Celebrating 50 Years of Black Identity Scholarship

Honoring William Cross and the psychology of Nigrescence.

Posted Feb 21, 2021

One of the truly remarkable aspects of Black psychology is that some of the most influential writings and profound insights into Black behavior have come outside of an academic context. This is because historically mainstream academic psychology was limited by Eurocentric conceptualizations of behavior, which then limited the ability of Black scholars to write about Black behavior in culturally authentic ways. This led to the first articulation of a Black psychology not in an academic journal, but in Ebony magazine.

Ebony magazine was one of several magazines created to fill the void of positive stories and representation of Black people. Along with Ebony magazine was Jet magazine and the Negro Digest. Founded in 1942 by John H. Johnson of the Johnson Publishing Company, the Negro Digest was later renamed Black World. The mission of Black World was to cover positive stories about the African American community.

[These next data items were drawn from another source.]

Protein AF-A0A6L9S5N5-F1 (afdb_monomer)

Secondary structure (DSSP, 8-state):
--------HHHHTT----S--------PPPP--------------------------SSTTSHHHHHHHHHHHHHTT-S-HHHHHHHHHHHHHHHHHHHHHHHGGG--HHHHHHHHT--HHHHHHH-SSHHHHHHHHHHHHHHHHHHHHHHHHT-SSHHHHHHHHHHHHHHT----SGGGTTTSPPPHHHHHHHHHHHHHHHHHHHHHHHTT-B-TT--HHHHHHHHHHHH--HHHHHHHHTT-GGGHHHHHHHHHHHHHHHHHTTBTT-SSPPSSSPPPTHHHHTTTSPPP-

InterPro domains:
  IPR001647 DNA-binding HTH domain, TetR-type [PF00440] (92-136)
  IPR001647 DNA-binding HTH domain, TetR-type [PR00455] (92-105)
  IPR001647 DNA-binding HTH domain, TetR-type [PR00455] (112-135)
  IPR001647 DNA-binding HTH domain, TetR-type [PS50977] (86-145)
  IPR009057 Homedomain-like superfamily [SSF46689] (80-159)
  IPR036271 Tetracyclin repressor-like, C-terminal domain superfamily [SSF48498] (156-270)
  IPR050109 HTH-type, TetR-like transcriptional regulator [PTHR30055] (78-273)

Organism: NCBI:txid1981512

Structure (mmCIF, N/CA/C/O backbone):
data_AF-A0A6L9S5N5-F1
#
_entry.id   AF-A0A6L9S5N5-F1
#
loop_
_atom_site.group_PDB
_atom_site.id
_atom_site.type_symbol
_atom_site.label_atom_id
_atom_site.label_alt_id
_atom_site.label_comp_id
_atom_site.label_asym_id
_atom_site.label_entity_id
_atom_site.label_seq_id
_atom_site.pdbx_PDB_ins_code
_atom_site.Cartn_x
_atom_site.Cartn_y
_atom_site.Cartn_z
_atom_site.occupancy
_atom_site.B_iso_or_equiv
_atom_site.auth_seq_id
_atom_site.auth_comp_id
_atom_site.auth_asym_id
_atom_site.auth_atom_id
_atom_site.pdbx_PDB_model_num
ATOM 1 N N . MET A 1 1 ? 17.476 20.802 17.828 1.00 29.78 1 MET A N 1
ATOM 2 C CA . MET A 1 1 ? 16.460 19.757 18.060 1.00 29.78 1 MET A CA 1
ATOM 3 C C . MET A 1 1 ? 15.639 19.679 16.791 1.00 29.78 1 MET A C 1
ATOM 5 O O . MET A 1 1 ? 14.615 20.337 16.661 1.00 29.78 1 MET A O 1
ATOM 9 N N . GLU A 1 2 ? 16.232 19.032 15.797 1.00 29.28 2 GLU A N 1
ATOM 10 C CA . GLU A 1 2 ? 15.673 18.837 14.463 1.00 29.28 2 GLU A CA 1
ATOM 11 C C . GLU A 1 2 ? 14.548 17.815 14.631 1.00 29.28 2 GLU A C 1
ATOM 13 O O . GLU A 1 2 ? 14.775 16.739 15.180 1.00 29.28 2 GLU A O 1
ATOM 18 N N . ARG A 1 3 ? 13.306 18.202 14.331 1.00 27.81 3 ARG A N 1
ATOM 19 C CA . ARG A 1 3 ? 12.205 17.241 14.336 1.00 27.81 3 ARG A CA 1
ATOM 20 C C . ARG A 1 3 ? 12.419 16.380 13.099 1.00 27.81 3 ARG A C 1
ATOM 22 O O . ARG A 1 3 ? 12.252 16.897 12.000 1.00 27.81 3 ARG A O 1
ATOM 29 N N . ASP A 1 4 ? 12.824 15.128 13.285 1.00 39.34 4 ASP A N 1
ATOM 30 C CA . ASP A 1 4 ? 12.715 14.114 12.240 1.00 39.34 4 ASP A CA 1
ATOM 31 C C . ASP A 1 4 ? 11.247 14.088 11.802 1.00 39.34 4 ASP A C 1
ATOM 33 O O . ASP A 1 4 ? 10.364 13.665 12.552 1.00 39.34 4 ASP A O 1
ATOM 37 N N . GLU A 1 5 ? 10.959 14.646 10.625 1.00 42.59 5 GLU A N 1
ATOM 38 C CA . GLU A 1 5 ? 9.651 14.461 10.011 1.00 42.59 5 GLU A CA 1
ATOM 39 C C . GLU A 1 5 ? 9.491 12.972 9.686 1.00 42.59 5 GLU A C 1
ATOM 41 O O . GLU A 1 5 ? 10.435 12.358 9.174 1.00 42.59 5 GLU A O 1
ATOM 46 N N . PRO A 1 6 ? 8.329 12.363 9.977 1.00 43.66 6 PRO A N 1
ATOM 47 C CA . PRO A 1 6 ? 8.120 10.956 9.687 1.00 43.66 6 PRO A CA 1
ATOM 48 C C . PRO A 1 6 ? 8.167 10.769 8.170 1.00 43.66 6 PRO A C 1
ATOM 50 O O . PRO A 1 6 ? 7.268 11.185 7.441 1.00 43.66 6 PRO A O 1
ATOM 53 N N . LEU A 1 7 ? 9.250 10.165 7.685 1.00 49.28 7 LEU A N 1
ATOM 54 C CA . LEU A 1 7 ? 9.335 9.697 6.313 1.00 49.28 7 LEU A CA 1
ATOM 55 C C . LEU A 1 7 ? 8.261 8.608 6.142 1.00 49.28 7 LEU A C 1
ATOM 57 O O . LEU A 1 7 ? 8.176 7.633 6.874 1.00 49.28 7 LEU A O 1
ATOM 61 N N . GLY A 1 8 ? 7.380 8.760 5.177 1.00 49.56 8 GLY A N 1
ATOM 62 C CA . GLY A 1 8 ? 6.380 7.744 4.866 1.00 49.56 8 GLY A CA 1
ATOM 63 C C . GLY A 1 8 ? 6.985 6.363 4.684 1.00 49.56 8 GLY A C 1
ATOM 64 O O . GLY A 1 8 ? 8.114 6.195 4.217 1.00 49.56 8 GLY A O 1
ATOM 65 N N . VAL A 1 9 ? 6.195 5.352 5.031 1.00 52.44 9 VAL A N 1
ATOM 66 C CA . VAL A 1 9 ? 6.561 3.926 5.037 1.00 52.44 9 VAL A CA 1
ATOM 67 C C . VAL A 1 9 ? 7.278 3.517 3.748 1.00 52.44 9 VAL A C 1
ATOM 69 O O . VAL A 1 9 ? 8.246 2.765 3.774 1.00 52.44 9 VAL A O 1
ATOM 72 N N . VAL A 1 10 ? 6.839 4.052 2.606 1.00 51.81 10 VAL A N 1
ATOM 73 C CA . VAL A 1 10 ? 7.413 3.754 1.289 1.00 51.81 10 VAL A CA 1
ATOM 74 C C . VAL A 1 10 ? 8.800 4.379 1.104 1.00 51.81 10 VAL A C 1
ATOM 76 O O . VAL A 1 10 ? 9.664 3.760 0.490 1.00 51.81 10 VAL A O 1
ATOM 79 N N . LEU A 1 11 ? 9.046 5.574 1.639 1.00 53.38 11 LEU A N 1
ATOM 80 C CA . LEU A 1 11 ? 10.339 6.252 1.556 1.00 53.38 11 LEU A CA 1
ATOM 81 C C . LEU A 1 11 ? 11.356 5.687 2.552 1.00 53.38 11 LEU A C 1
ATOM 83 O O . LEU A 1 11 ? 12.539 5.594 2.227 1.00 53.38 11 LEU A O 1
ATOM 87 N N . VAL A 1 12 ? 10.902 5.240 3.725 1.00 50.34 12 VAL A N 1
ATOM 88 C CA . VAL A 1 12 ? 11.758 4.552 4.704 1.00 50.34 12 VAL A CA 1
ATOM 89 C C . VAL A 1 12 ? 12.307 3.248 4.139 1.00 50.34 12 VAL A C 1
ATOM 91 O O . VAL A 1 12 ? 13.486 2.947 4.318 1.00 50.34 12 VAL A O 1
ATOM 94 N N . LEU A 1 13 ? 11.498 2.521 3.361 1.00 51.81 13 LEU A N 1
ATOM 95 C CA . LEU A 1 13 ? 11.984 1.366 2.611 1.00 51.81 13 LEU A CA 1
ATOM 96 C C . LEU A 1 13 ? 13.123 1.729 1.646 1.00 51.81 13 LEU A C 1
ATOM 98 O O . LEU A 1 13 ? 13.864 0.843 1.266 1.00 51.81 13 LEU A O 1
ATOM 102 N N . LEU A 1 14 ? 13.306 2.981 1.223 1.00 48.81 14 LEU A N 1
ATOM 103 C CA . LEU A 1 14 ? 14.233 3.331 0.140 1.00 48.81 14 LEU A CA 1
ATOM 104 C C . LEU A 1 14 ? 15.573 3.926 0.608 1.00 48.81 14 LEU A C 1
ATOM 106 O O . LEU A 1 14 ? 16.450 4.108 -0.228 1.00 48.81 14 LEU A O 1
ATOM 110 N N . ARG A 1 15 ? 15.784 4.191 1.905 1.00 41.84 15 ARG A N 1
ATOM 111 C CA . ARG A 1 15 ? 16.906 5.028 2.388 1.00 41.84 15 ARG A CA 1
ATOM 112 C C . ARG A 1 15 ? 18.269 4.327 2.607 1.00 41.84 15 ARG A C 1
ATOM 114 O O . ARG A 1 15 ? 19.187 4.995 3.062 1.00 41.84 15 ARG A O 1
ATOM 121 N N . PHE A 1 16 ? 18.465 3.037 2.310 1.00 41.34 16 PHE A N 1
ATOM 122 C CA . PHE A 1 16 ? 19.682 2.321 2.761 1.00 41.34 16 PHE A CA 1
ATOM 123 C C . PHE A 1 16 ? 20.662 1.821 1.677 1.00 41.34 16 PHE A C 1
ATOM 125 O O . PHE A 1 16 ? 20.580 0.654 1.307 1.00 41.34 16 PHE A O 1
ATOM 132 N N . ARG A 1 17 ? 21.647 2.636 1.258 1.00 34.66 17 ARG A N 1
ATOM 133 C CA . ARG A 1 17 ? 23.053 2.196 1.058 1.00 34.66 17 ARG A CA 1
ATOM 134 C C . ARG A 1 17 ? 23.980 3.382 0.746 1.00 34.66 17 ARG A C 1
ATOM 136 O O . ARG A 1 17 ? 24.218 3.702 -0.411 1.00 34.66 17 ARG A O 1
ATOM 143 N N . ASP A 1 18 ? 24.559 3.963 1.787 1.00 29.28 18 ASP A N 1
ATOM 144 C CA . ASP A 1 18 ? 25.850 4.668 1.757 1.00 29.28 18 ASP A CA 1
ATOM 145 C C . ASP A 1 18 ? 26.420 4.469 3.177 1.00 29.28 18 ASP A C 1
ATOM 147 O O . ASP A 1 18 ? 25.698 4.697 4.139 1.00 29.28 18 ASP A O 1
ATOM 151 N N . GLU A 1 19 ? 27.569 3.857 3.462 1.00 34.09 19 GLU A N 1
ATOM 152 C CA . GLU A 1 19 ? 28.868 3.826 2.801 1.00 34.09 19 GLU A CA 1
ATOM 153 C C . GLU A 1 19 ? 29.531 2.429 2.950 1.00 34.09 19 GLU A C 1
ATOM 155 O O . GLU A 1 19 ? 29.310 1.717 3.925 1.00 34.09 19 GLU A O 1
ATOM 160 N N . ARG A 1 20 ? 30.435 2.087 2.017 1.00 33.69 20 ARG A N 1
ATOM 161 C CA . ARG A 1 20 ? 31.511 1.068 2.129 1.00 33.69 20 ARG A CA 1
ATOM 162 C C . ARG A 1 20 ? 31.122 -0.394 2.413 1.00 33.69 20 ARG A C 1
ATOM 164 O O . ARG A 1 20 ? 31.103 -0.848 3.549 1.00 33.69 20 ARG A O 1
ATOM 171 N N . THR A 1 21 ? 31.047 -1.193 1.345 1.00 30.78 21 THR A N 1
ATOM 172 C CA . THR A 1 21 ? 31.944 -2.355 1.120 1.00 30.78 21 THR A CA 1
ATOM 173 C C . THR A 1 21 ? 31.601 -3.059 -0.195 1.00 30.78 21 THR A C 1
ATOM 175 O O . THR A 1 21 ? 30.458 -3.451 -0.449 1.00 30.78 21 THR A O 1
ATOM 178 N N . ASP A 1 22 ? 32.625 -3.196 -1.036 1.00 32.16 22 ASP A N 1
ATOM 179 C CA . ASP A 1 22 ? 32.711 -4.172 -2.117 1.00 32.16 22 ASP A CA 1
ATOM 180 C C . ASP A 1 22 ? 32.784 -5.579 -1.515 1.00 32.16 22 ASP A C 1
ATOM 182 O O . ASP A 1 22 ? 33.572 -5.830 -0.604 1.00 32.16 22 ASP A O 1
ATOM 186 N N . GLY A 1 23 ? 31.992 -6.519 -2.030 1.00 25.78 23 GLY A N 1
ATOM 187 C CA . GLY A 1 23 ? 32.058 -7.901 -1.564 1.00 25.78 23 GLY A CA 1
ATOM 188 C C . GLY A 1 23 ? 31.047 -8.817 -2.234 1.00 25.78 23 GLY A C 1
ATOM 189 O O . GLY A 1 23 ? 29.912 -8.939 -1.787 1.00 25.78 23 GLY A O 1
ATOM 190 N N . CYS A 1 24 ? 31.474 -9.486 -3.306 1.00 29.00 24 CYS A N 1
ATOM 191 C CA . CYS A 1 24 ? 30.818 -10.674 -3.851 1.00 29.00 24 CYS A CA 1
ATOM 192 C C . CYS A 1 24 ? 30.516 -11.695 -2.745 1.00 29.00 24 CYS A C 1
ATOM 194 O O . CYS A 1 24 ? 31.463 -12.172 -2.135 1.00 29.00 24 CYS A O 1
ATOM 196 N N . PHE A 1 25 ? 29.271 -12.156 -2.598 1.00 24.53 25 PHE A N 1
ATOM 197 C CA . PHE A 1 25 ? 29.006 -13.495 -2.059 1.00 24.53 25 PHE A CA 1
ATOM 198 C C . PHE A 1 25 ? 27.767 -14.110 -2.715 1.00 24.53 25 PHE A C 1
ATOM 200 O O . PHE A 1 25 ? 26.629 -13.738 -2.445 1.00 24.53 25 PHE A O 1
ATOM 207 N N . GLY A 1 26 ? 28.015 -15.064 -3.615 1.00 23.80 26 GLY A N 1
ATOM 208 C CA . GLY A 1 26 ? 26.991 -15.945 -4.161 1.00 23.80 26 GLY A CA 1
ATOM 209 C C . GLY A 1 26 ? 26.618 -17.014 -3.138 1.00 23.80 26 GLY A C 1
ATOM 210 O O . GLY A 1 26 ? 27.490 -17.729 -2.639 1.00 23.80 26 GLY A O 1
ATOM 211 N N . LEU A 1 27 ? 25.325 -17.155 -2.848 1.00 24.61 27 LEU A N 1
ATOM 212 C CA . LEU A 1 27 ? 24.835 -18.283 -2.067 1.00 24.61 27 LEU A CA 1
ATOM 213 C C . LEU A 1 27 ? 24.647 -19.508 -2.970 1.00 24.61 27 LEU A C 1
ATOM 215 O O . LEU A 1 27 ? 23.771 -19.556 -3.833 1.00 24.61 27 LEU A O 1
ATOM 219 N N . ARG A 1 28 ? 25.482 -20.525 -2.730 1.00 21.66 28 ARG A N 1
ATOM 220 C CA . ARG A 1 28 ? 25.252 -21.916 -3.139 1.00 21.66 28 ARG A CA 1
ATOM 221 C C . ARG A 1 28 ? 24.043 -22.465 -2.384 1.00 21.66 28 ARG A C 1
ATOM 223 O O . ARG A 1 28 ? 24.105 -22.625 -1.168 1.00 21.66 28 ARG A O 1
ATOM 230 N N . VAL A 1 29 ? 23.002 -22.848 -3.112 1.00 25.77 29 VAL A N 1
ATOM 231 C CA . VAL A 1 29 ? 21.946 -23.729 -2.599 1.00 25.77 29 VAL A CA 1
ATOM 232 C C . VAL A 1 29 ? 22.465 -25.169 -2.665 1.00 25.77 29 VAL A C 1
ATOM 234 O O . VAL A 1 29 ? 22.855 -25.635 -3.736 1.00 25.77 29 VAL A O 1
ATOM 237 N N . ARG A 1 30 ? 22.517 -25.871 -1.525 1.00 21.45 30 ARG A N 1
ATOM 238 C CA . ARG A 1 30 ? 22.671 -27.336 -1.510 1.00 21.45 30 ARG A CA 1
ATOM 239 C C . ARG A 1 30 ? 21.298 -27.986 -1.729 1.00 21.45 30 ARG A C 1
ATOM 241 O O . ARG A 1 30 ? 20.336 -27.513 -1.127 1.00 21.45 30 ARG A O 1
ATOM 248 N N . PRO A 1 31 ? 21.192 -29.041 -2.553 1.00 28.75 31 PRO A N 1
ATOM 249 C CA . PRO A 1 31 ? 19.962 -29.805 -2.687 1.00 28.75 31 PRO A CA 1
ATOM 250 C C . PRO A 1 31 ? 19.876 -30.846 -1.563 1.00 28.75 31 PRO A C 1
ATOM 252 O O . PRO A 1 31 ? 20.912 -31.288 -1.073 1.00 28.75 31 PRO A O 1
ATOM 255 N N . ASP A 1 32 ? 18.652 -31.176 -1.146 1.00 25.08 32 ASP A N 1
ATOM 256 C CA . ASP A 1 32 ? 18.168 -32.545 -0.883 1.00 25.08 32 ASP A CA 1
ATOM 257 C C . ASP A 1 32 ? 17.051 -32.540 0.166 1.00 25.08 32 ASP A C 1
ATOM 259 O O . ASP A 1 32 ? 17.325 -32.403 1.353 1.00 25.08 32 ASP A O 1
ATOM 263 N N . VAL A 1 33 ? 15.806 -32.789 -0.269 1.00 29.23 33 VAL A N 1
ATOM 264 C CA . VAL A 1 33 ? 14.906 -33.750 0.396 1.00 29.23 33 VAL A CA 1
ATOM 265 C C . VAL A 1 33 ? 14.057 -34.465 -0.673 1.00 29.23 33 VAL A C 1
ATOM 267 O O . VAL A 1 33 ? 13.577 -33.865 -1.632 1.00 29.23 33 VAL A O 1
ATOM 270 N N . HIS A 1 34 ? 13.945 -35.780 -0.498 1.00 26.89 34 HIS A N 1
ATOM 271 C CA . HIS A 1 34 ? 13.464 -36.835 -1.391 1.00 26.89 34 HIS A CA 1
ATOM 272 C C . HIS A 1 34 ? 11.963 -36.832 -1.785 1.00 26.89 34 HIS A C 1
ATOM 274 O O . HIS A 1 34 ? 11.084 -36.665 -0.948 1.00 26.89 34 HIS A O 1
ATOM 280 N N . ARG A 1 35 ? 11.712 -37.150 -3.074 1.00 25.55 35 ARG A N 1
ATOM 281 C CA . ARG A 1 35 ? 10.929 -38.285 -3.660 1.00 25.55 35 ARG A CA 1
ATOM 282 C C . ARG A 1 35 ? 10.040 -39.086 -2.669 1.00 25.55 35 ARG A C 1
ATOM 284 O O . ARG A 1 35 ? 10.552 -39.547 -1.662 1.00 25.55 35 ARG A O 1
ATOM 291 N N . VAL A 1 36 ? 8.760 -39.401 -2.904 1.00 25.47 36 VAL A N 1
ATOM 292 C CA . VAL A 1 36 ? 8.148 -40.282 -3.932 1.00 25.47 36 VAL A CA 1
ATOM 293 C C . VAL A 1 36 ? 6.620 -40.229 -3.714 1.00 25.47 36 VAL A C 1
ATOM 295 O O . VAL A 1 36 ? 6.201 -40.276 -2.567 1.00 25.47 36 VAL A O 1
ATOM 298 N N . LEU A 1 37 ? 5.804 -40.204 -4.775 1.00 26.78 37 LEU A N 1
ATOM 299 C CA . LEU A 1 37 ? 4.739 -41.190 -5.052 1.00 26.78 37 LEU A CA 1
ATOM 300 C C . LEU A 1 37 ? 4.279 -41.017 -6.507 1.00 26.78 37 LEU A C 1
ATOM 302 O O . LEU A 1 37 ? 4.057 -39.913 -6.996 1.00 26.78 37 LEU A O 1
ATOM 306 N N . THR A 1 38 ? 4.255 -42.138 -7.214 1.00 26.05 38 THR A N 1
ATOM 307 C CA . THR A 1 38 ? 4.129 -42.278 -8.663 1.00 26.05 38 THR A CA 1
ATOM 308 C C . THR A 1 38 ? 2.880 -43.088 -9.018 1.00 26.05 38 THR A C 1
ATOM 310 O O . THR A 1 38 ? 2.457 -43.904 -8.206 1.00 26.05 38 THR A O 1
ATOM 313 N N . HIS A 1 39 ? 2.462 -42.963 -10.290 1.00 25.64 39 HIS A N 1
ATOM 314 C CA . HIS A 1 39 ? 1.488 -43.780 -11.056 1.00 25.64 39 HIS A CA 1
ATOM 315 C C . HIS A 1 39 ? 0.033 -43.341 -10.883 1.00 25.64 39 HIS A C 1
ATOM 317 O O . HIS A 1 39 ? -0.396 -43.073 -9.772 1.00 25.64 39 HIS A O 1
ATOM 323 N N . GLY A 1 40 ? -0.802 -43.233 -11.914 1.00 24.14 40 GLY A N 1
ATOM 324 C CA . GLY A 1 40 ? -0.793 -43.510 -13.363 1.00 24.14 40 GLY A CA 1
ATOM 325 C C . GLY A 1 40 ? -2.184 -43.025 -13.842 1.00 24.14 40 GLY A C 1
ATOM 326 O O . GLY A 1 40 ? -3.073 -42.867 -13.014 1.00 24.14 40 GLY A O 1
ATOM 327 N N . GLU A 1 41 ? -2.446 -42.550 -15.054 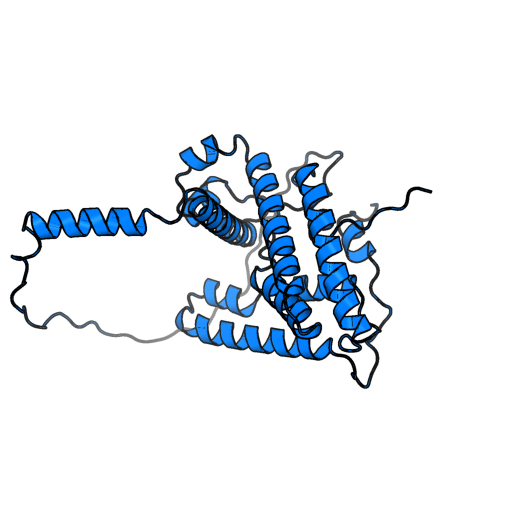1.00 26.95 41 GLU A N 1
ATOM 328 C CA . GLU A 1 41 ? -2.668 -43.234 -16.343 1.00 26.95 41 GLU A CA 1
ATOM 329 C C . GLU A 1 41 ? -3.340 -42.119 -17.204 1.00 26.95 41 GLU A C 1
ATOM 331 O O . GLU A 1 41 ? -4.157 -41.365 -16.686 1.00 26.95 41 GLU A O 1
ATOM 336 N N . GLY A 1 42 ? -2.895 -41.748 -18.409 1.00 24.33 42 GLY A N 1
ATOM 337 C CA . GLY A 1 42 ? -3.214 -42.405 -19.683 1.00 24.33 42 GLY A CA 1
ATOM 338 C C . GLY A 1 42 ? -4.673 -42.168 -20.147 1.00 24.33 42 GLY A C 1
ATOM 339 O O . GLY A 1 42 ? -5.556 -42.867 -19.678 1.00 24.33 42 GLY A O 1
ATOM 340 N N . VAL A 1 43 ? -4.966 -41.223 -21.067 1.00 27.61 43 VAL A N 1
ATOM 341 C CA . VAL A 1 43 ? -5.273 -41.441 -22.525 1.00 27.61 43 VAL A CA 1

It is appropriate during Black History Month that we recognize the 50th anniversary of one of the most influential Black psychologists, William “Bill” Cross, and his influential article published in Black World, “The Negro-to-Black Conversion Experience: Toward A Psychology of Black Liberation.” (Cross, 1971). Bill Cross is most deserving of recognition because psychology has not done a good job of recognizing the discipline shaping contributions of BIPOC scholars (e.g., see study by Haggbloom et al., 2002 of 100 most eminent psychologists of the 20th century).  

Just as Joseph White’s article “Toward A Black Psychology” helped to usher in the modern multicultural psychology movement, Bill Cross’ article introduced the Nigrescence model of Black racial identity that would be the basis of one of the most influential themes in not only Black psychology, but also multicultural psychology research and practice.

Nigresence Model—A Primer

Having been influenced by Joe White’s article, Bill was interested in articulating a psychology of Black liberation under the conditions of oppression. Keep in mind that Bill was a young man living through the civil rights movement and Black power movement. During the protests, civil disobedience, and social discord that characterized much of the 1960s and early 1970s, Bill carefully observed the experiences and behavior of Black people. Using phenomenological data (i.e., participant observation and interviews), he identified what he believed to be five stages of the development of a psychology of Black liberation.

Stage 1: Pre-Encounter

In this stage, the person is socialized to view and think of the world as being non-Black or anti-Black. The person has a predominantly Eurocentric worldview and thinks and behaves in a manner that degrades Blackness. For this person, there is a paradox in becoming assimilated or “a good American” that results in the person becoming anti-Black and anti-African.  

Stage 2: Encounter

In this stage, there is an experience that shatters the person’s feeling about herself/himself and their interpretation of the condition of Black people in America. For many Black people, the death of Martin Luther King Jr. was so unsettling that it caused those who were previously in the Pre-Encounter stage to search for a deeper understanding of the Black experience and the Black Power movement. Common encounters include witnessing a friend being assaulted by the police and watching televised reports of racial incidents. Experiencing the encounter resulted in the individual either feeling guilty about having “left” the race (e.g., not being involved enough in issues impacting Black people) or for having engaged in behaviors that degraded their Blackness (e.g., engaging in negative racially stereotypical behaviors). Individuals in this stage also became increasingly angry because of the way they had been socialized to be anti-Black and oriented more toward white people. The combination of guilt and anger thrust the individual in search of their Black identity.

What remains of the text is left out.